First, data ownership presents thorny questions of law, not the least of which is determining questions of ownership — particularly when multiple potential authors are implicated. Take, for example, biometric data related to a person who has had reconstructive surgery on his face. If a company seeks to purchase this data for AI training on facial recognition, who owns the data? Is the doctor a co-owner? When Cambridge Analytica created psychographic profiles of users, would they have partial ownership over those profiles? How does the ownership get divvied up? Questions of ownership are complex and highly contentious in all areas of the law, but if you need a related example, look no further than copyright law where the issue has been highly litigated. Any such issues in a data ownership regime would be significantly amplified in our connected world of IoT where over 2.5 quintillion bytes of data are generated each day.
Second, the information and transaction costs involved in administering the data ownership economy would be staggering. Imagine having to negotiate individual agreements for every exchange of data that affects you online. Do I have to obtain a license from an athlete to use his homerun and batting average statistics in my fantasy baseball league? How could I be expected to oversee every microtransaction that involves my data? And how could I ensure that further transactions weren’t taking place among third, fourth, and nth parties? This is where the non-rivalrous and non-excludable characteristics of data really rears its ugly head. It’s an unworkable situation that borders on the comical when we fold in the reality of multiple data owners described above.

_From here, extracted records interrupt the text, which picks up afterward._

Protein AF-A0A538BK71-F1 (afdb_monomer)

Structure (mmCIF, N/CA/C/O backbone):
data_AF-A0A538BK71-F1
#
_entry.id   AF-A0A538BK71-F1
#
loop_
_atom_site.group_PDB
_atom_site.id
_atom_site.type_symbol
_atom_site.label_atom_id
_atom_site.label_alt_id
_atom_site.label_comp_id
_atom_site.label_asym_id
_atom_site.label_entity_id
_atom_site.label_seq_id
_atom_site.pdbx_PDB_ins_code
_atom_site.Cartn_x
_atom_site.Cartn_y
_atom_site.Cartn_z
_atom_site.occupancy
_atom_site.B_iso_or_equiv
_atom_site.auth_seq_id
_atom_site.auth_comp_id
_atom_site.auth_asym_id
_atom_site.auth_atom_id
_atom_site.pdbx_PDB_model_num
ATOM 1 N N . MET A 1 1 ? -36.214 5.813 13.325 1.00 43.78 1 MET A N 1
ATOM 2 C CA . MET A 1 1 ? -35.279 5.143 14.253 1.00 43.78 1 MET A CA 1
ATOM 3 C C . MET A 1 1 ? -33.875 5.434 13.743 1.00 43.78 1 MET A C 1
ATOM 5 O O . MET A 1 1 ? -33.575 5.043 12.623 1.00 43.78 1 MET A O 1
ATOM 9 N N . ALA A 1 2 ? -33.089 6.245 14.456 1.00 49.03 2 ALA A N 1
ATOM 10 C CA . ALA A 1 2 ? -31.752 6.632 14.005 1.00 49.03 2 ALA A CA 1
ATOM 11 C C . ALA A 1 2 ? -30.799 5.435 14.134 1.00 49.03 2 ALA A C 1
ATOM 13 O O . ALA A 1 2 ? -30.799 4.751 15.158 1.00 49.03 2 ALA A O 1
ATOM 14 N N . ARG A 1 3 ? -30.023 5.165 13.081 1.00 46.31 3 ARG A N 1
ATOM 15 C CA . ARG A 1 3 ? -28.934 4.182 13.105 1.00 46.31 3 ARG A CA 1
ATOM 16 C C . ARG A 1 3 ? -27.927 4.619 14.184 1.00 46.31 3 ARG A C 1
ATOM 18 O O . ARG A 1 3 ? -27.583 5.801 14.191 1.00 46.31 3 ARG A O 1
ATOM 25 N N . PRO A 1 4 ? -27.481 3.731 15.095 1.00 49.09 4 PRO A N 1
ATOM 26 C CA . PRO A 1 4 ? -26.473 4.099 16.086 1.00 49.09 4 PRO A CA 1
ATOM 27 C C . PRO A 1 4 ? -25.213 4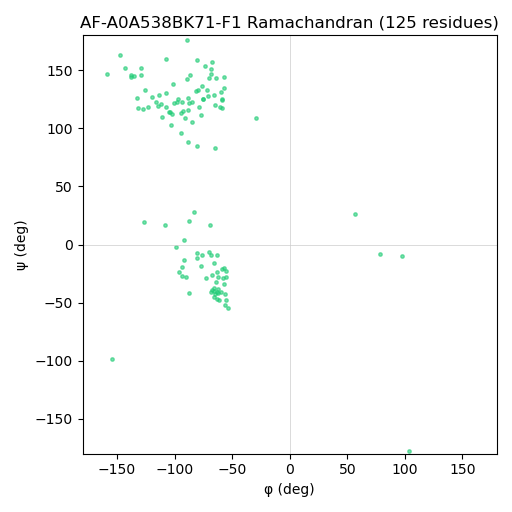.607 15.369 1.00 49.09 4 PRO A C 1
ATOM 29 O O . PRO A 1 4 ? -24.907 4.098 14.281 1.00 49.09 4 PRO A O 1
ATOM 32 N N . PRO A 1 5 ? -24.502 5.606 15.928 1.00 53.88 5 PRO A N 1
ATOM 33 C CA . PRO A 1 5 ? -23.268 6.086 15.328 1.00 53.88 5 PRO A CA 1
ATOM 34 C C . PRO A 1 5 ? -22.307 4.903 15.249 1.00 53.88 5 PRO A C 1
ATOM 36 O O . PRO A 1 5 ? -21.969 4.289 16.262 1.00 53.88 5 PRO A O 1
ATOM 39 N N . ARG A 1 6 ? -21.926 4.533 14.027 1.00 58.94 6 ARG A N 1
ATOM 40 C CA . ARG A 1 6 ? -20.779 3.651 13.855 1.00 58.94 6 ARG A CA 1
ATOM 41 C C . ARG A 1 6 ? -19.552 4.458 14.224 1.00 58.94 6 ARG A C 1
ATOM 43 O O . ARG A 1 6 ? -19.502 5.649 13.928 1.00 58.94 6 ARG A O 1
ATOM 50 N N . LEU A 1 7 ? -18.586 3.809 14.860 1.00 62.09 7 LEU A N 1
ATOM 51 C CA . LEU A 1 7 ? -17.260 4.395 14.938 1.00 62.09 7 LEU A CA 1
ATOM 52 C C . LEU A 1 7 ? -16.785 4.656 13.495 1.00 62.09 7 LEU A C 1
ATOM 54 O O . LEU A 1 7 ? -17.030 3.802 12.634 1.00 62.09 7 LEU A O 1
ATOM 58 N N . PRO A 1 8 ? 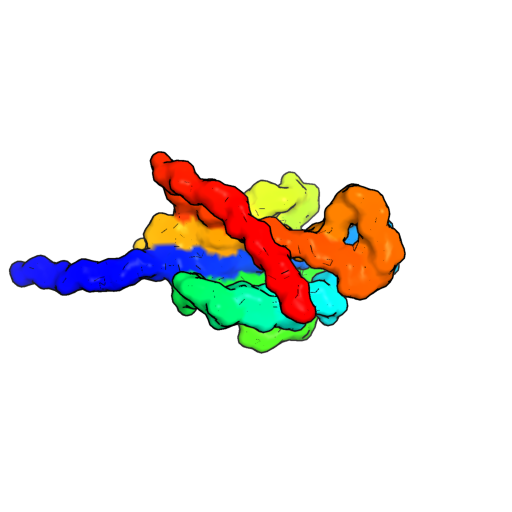-16.213 5.837 13.214 1.00 65.06 8 PRO A N 1
ATOM 59 C CA . PRO A 1 8 ? -15.735 6.171 11.880 1.00 65.06 8 PRO A CA 1
ATOM 60 C C . PRO A 1 8 ? -14.693 5.139 11.458 1.00 65.06 8 PRO A C 1
ATOM 62 O O . PRO A 1 8 ? -13.723 4.937 12.183 1.00 65.06 8 PRO A O 1
ATOM 65 N N . LEU A 1 9 ? -14.892 4.488 10.308 1.00 83.62 9 LEU A N 1
ATOM 66 C CA . LEU A 1 9 ? -13.896 3.552 9.791 1.00 83.62 9 LEU A CA 1
ATOM 67 C C . LEU A 1 9 ? -12.727 4.342 9.201 1.00 83.62 9 LEU A C 1
ATOM 69 O O . LEU A 1 9 ? -12.922 5.184 8.317 1.00 83.62 9 LEU A O 1
ATOM 73 N N . ILE A 1 10 ? -11.519 4.051 9.670 1.00 86.81 10 ILE A N 1
ATOM 74 C CA . ILE A 1 10 ? -10.266 4.627 9.191 1.00 86.81 10 ILE A CA 1
ATOM 75 C C . ILE A 1 10 ? -9.580 3.596 8.294 1.00 86.81 10 ILE A C 1
ATOM 77 O O . ILE A 1 10 ? -9.110 2.561 8.758 1.00 86.81 10 ILE A O 1
ATOM 81 N N . GLY A 1 11 ? -9.494 3.881 6.996 1.00 90.00 11 GLY A N 1
ATOM 82 C CA . GLY A 1 11 ? -8.757 3.041 6.051 1.00 90.00 11 GLY A CA 1
ATOM 83 C C . GLY A 1 11 ? -7.277 3.419 5.982 1.00 90.00 11 GLY A C 1
ATOM 84 O O . GLY A 1 11 ? -6.925 4.594 6.050 1.00 90.00 11 GLY A O 1
ATOM 85 N N . ALA A 1 12 ? -6.394 2.450 5.776 1.00 91.75 12 ALA A N 1
ATOM 86 C CA . ALA A 1 12 ? -4.996 2.670 5.429 1.00 91.75 12 ALA A CA 1
ATOM 87 C C . ALA A 1 12 ? -4.747 2.314 3.962 1.00 91.75 12 ALA A C 1
ATOM 89 O O . ALA A 1 12 ? -5.083 1.222 3.508 1.00 91.75 12 ALA A O 1
ATOM 90 N N . ILE A 1 13 ? -4.101 3.219 3.229 1.00 93.62 13 ILE A N 1
ATOM 91 C CA . ILE A 1 13 ? -3.649 2.997 1.855 1.00 93.62 13 ILE A CA 1
ATOM 92 C C . ILE A 1 13 ? -2.125 2.939 1.855 1.00 93.62 13 ILE A C 1
ATOM 94 O O . ILE A 1 13 ? -1.451 3.959 2.013 1.00 93.62 13 ILE A O 1
ATOM 98 N N . VAL A 1 14 ? -1.574 1.752 1.620 1.00 93.50 14 VAL A N 1
ATOM 99 C CA . VAL A 1 14 ? -0.136 1.532 1.456 1.00 93.50 14 VAL A CA 1
ATOM 100 C C . VAL A 1 14 ? 0.226 1.644 -0.020 1.00 93.50 14 VAL A C 1
ATOM 102 O O . VAL A 1 14 ? -0.107 0.783 -0.835 1.00 93.50 14 VAL A O 1
ATOM 105 N N . LEU A 1 15 ? 0.928 2.716 -0.385 1.00 92.50 15 LEU A N 1
ATOM 106 C CA . LEU A 1 15 ? 1.338 2.966 -1.764 1.00 92.50 15 LEU A CA 1
ATOM 107 C C . LEU A 1 15 ? 2.645 2.236 -2.082 1.00 92.50 15 LEU A C 1
ATOM 109 O O . LEU A 1 15 ? 3.736 2.667 -1.701 1.00 92.50 15 LEU A O 1
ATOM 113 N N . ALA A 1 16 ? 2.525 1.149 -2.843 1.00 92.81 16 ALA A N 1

More importantly, these negotiations would often entail the same significant information asymmetries and power imbalances that leave consumers with no choice but to “consent” to the sharing of their data in our current online ecosystem. The data ownership contracts would probably look a lot like this license “agreement” that Amazon’s Ring doorbell users enter into, signing away the copyright they have in their images:
You hereby grant Ring and its licensees an unlimited, irrevocable, fully paid and royalty-free, perpetual, worldwide right to re-use, distribute, store, delete, translate, copy, modify, display, sell, create derivative works from and otherwise exploit such Shared Content for any purpose and in any media formats in any media channels without compensation to you. You shall not use […]
Further, the actual value of data is an open question, and determining such value (or getting such value wrong) for purposes of negotiation imposes costs on the contracting parties. Care must be taken when addressing questions of data valuation because it risks transforming privacy, a human rights issue, into an economic exercise. Senators Mark Warner and Josh Hawley have recently introduced the DASHBOARD Act, which requires commercial data operators to file an annual report on the aggregate value of user data that they have collected. Such transparency reporting requirements can be helpful for consumers and regulators to better understand the value proposition that data operators offer to their users, but it should not be used to justify a data ownership regime, or its mirror image: A pay-for-privacy regime.
Data is important and can be used in myriad ways that benefit society and the public interest. To achieve the worthy goal of data sharing to promote competition or scientific research, data portability and interoperability mandates on certain online platforms is the best policy solution. Such mandates must, however, be integrated into a robust, consumer protection privacy regime starting with comprehensive federal privacy legislation.
[1] The author is aware that “data” is a plural noun, but he just can’t use it that way—just can’t. Apologies to the grammar purists.